Neuroimmunology laboratory under the department of neurology at Amrita Hospital, Kochi is the first of its kind in India- a dedicated comprehensive testing facility for autoimmune neurological disorders under a trained clinical autoimmune neurologist. Autoimmune neurology is the twenty-first century sub specialty in neurology. It includes disorders of all other sub specialties of neurology like epilepsy, movement disorder, cognition, neuromuscular but with an autoimmune etiology. These disorders can be associated with a cancer (paraneoplastic) as well without cancer association (non paraneoplastic).
These disorders are under diagnosed and often misdiagnosed. Many a times, these diseases are misdiagnosed as "neurodegenerative disorders" which means practically no effective treatment available. But in fact, if properly investigated with appropriate tools (which include disease marker testing in a neuroimmunology laboratory) and diagnosed as an autoimmune neurological syndrome, it becomes potentially treatable and often fully reversible. Early diagnosis is the key factor in recovery. Here comes the importance of comprehensive neuroimmunology service which can provide an early diagnosis.
Lack of testing facilities for markers of the disease and lack of awareness among care givers are the two important limitations in diagnosing and treating these diseases. Our aim is to provide a world class testing facility, define the spectrum of these disorders in our country as well as to disseminate information among the physician community. We are planning to do research on discovering new disease markers, to develop a nation wide registry for autoimmune neurological disorders and to develop a bio bank for these disorders in collaborations with physicians and institutions across the country.
The spectrum of autoimmune neurology is ever expanding. Starting with the traditional spectrum like Guillan-Barre syndrome, Myasthenia gravis, CIDP, vasculitis, ADEM, paraneoplastic neurological syndromes and NMO, now it has expanded to include autoimmune encephalitis, autoimmune dementia, autoimmune epilepsy, autoimmune ataxia and myelopathy, autoimmune brainstem encephalitis, NMO spectrum of disorders and autoimmune movement disorders. Virtually any part of central nervous system, autonomic nervous system, peripheral nervous system and muscle can be involved. They can present in any clinical form-from cortex down to skeletal muscle and autonomic nervous system dysfunction. High index of clinical suspicion is the earliest step in making an early diagnosis and treatment.
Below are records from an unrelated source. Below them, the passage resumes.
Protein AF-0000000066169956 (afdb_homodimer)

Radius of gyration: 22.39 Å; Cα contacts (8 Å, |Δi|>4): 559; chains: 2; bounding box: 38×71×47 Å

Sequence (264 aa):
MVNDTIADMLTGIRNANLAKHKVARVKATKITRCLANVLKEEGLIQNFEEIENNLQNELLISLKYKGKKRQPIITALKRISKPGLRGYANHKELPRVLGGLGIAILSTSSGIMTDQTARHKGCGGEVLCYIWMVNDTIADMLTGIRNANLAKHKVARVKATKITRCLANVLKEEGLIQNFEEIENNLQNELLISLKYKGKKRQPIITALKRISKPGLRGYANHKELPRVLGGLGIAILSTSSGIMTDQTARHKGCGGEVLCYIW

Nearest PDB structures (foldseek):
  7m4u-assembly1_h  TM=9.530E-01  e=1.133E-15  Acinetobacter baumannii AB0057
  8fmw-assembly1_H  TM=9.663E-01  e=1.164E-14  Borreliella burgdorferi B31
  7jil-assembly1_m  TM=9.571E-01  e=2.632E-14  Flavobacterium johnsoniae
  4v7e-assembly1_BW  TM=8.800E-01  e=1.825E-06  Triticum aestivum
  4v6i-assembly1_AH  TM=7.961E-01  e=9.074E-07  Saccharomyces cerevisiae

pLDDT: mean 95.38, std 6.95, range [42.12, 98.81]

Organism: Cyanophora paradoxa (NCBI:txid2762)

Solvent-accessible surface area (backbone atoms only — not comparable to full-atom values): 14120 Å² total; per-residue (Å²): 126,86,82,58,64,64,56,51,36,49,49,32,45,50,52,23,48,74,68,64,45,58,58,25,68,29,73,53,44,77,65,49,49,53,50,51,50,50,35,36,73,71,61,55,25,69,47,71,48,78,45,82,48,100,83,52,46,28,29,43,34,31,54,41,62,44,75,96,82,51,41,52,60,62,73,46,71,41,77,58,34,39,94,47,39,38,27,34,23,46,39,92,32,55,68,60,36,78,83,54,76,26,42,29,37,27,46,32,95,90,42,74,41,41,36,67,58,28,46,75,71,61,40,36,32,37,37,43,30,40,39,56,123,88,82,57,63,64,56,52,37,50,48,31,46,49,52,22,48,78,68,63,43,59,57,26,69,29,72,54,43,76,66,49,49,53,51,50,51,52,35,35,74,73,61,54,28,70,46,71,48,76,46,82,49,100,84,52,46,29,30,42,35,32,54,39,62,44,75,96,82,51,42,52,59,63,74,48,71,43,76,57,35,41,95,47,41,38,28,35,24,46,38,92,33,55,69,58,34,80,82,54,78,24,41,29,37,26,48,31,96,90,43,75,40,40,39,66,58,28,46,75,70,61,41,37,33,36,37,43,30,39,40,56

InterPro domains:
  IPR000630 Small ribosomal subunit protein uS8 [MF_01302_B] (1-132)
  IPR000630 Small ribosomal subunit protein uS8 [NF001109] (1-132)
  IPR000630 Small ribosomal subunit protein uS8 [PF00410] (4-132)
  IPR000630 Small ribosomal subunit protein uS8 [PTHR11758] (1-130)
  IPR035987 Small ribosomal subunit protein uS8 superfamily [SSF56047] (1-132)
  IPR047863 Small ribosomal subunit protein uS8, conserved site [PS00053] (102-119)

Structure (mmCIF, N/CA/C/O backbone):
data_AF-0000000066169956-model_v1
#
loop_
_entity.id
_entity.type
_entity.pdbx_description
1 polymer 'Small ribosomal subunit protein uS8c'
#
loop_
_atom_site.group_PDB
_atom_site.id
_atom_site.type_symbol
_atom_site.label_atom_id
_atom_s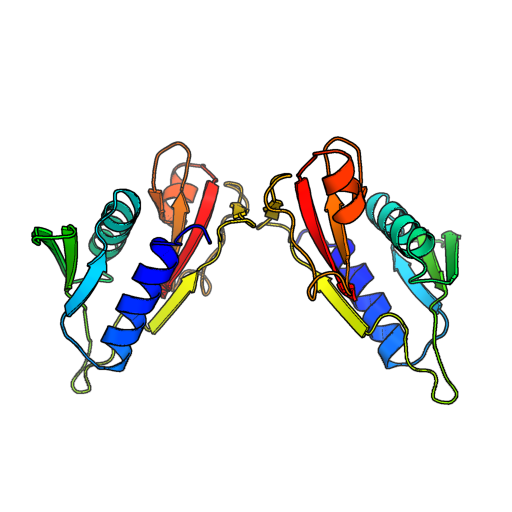ite.label_alt_id
_atom_site.label_comp_id
_atom_site.label_asym_id
_atom_site.label_entity_id
_atom_site.label_seq_id
_atom_site.pdbx_PDB_ins_code
_atom_site.Cartn_x
_atom_site.Cartn_y
_atom_site.Cartn_z
_atom_site.occupancy
_atom_site.B_iso_or_equiv
_atom_site.auth_seq_id
_atom_site.auth_comp_id
_atom_site.auth_asym_id
_atom_site.auth_atom_id
_atom_site.pdbx_PDB_model_num
ATOM 1 N N . MET A 1 1 ? -6.605 12.797 -13.875 1 42.12 1 MET A N 1
ATOM 2 C CA . MET A 1 1 ? -5.855 12.25 -12.75 1 42.12 1 MET A CA 1
ATOM 3 C C . MET A 1 1 ? -6.383 12.797 -11.422 1 42.12 1 MET A C 1
ATOM 5 O O . MET A 1 1 ? -6.496 14.016 -11.25 1 42.12 1 MET A O 1
ATOM 9 N N . VAL A 1 2 ? -7.211 12.109 -10.789 1 58.16 2 VAL A N 1
ATOM 10 C CA . VAL A 1 2 ? -7.844 12.711 -9.617 1 58.16 2 VAL A CA 1
ATOM 11 C C . VAL A 1 2 ? -6.777 13.289 -8.695 1 58.16 2 VAL A C 1
ATOM 13 O O . VAL A 1 2 ? -5.738 12.664 -8.469 1 58.16 2 VAL A O 1
ATOM 16 N N . ASN A 1 3 ? -6.785 14.586 -8.516 1 78.94 3 ASN A N 1
ATOM 17 C CA . ASN A 1 3 ? -5.848 15.383 -7.734 1 78.94 3 ASN A CA 1
ATOM 18 C C . ASN A 1 3 ? -5.746 14.883 -6.297 1 78.94 3 ASN A C 1
ATOM 20 O O . ASN A 1 3 ? -6.758 14.797 -5.594 1 78.94 3 ASN A O 1
ATOM 24 N N . ASP A 1 4 ? -4.625 14.242 -5.805 1 94.94 4 ASP A N 1
ATOM 25 C CA . ASP A 1 4 ? -4.371 13.719 -4.465 1 94.94 4 ASP A CA 1
ATOM 26 C C . ASP A 1 4 ? -3.893 14.828 -3.525 1 94.94 4 ASP A C 1
ATOM 28 O O . ASP A 1 4 ? -2.693 15.086 -3.426 1 94.94 4 ASP A O 1
ATOM 32 N N . THR A 1 5 ? -4.832 15.477 -2.865 1 96.19 5 THR A N 1
ATOM 33 C CA . THR A 1 5 ? -4.539 16.641 -2.031 1 96.19 5 THR A CA 1
ATOM 34 C C . THR A 1 5 ? -3.688 16.25 -0.831 1 96.19 5 THR A C 1
ATOM 36 O O . THR A 1 5 ? -2.902 17.047 -0.327 1 96.19 5 THR A O 1
ATOM 39 N N . ILE A 1 6 ? -3.855 15.016 -0.354 1 98.12 6 ILE A N 1
ATOM 40 C CA . ILE A 1 6 ? -3.059 14.555 0.779 1 98.12 6 ILE A CA 1
ATOM 41 C C . ILE A 1 6 ? -1.591 14.453 0.368 1 98.12 6 ILE A C 1
ATOM 43 O O . ILE A 1 6 ? -0.708 14.961 1.065 1 98.12 6 ILE A O 1
ATOM 47 N N . ALA A 1 7 ? -1.392 13.789 -0.775 1 98.06 7 ALA A N 1
ATOM 48 C CA . ALA A 1 7 ? -0.029 13.695 -1.291 1 98.06 7 ALA A CA 1
ATOM 49 C C . ALA A 1 7 ? 0.587 15.078 -1.477 1 98.06 7 ALA A C 1
ATOM 51 O O . ALA A 1 7 ? 1.759 15.289 -1.156 1 98.06 7 ALA A O 1
ATOM 52 N N . ASP A 1 8 ? -0.192 16.031 -1.984 1 97.69 8 ASP A N 1
ATOM 53 C CA . ASP A 1 8 ? 0.283 17.391 -2.201 1 97.69 8 ASP A CA 1
ATOM 54 C C . ASP A 1 8 ? 0.677 18.062 -0.882 1 97.69 8 ASP A C 1
ATOM 56 O O . ASP A 1 8 ? 1.694 18.75 -0.808 1 97.69 8 ASP A O 1
ATOM 60 N N . MET A 1 9 ? -0.116 17.812 0.078 1 98.31 9 MET A N 1
ATOM 61 C CA . MET A 1 9 ? 0.172 18.375 1.392 1 98.31 9 MET A CA 1
ATOM 62 C C . MET A 1 9 ? 1.47 17.812 1.958 1 98.31 9 MET A C 1
ATOM 64 O O . MET A 1 9 ? 2.312 18.562 2.455 1 98.31 9 MET A O 1
ATOM 68 N N . LEU A 1 10 ? 1.614 16.531 1.924 1 98.69 10 LEU A N 1
ATOM 69 C CA . LEU A 1 10 ? 2.809 15.875 2.453 1 98.69 10 LEU A CA 1
ATOM 70 C C . LEU A 1 10 ? 4.059 16.375 1.736 1 98.69 10 LEU A C 1
ATOM 72 O O . LEU A 1 10 ? 5.07 16.672 2.377 1 98.69 10 LEU A O 1
ATOM 76 N N . THR A 1 11 ? 3.91 16.469 0.499 1 98.06 11 THR A N 1
ATOM 77 C CA . THR A 1 11 ? 5.027 16.969 -0.294 1 98.06 11 THR A CA 1
ATOM 78 C C . THR A 1 11 ? 5.355 18.422 0.084 1 98.06 11 THR A C 1
ATOM 80 O O . THR A 1 11 ? 6.527 18.781 0.207 1 98.06 11 THR A O 1
ATOM 83 N N . GLY A 1 12 ? 4.387 19.203 0.256 1 98.12 12 GLY A N 1
ATOM 84 C CA . GLY A 1 12 ? 4.598 20.594 0.653 1 98.12 12 GLY A CA 1
ATOM 85 C C . GLY A 1 12 ? 5.336 20.734 1.971 1 98.12 12 GLY A C 1
ATOM 86 O O . GLY A 1 12 ? 6.254 21.547 2.09 1 98.12 12 GLY A O 1
ATOM 87 N N . ILE A 1 13 ? 4.926 19.953 2.842 1 98.62 13 ILE A N 1
ATOM 88 C CA . ILE A 1 13 ? 5.562 19.984 4.152 1 98.62 13 ILE A CA 1
ATOM 89 C C . ILE A 1 13 ? 7.004 19.5 4.043 1 98.62 13 ILE A C 1
ATOM 91 O O . ILE A 1 13 ? 7.918 20.109 4.598 1 98.62 13 ILE A O 1
ATOM 95 N N . ARG A 1 14 ? 7.152 18.453 3.354 1 98.44 14 ARG A N 1
ATOM 96 C CA . ARG A 1 14 ? 8.492 17.891 3.17 1 98.44 14 ARG A CA 1
ATOM 97 C C . ARG A 1 14 ? 9.422 18.922 2.527 1 98.44 14 ARG A C 1
ATOM 99 O O . ARG A 1 14 ? 10.547 19.125 2.988 1 98.44 14 ARG A O 1
ATOM 106 N N . ASN A 1 15 ? 8.953 19.516 1.467 1 98 15 ASN A N 1
ATOM 107 C CA . ASN A 1 15 ? 9.766 20.484 0.752 1 98 15 ASN A CA 1
ATOM 108 C C . ASN A 1 15 ? 10.109 21.688 1.634 1 98 15 ASN A C 1
ATOM 110 O O . ASN A 1 15 ? 11.234 22.188 1.604 1 98 15 ASN A O 1
ATOM 114 N N . ALA A 1 16 ? 9.211 22.125 2.338 1 98.31 16 ALA A N 1
ATOM 115 C CA . ALA A 1 16 ? 9.453 23.25 3.252 1 98.31 16 ALA A CA 1
ATOM 116 C C . ALA A 1 16 ? 10.5 22.875 4.297 1 98.31 16 ALA A C 1
ATOM 118 O O . ALA A 1 16 ? 11.391 23.688 4.594 1 98.31 16 ALA A O 1
ATOM 119 N N . ASN A 1 17 ? 10.391 21.688 4.848 1 97.56 17 ASN A N 1
ATOM 120 C CA . ASN A 1 17 ? 11.367 21.219 5.82 1 97.56 17 ASN A CA 1
ATOM 121 C C . ASN A 1 17 ? 12.773 21.156 5.219 1 97.56 17 ASN A C 1
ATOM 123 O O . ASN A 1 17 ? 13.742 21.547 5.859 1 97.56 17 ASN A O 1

Here is a rough guideline about when to suspect an autoimmune neurological disorder-The clinical presentation can range from encephalitis, seizures, cognitive decline, optic neuritis, stroke like episodes, behavioral symptoms like psychosis, brainstem encephalitis characterized by cranial nerve and pyramidal involvement, ataxia, movement disorders like chorea and myoclonus ,dyskinesias, cerebellar ataxia, myelopathy, plexopathy, radiculopathy, neuropathy, autonomic neuropathy, myopathy and neuromuscular conduction defect-myasthenia
Though the classical description of VGKC is limbic encephalitis and Moorvan's syndrome,the other presentations like PCD, GI dysmotility, parkinsonism, tremor, chorea, sensory motor neuropathy, hyponatremias, dyssomnia , hyperphagia, facio brachial dystonic seizure, other seizures and presentation mimicking CJD are well described.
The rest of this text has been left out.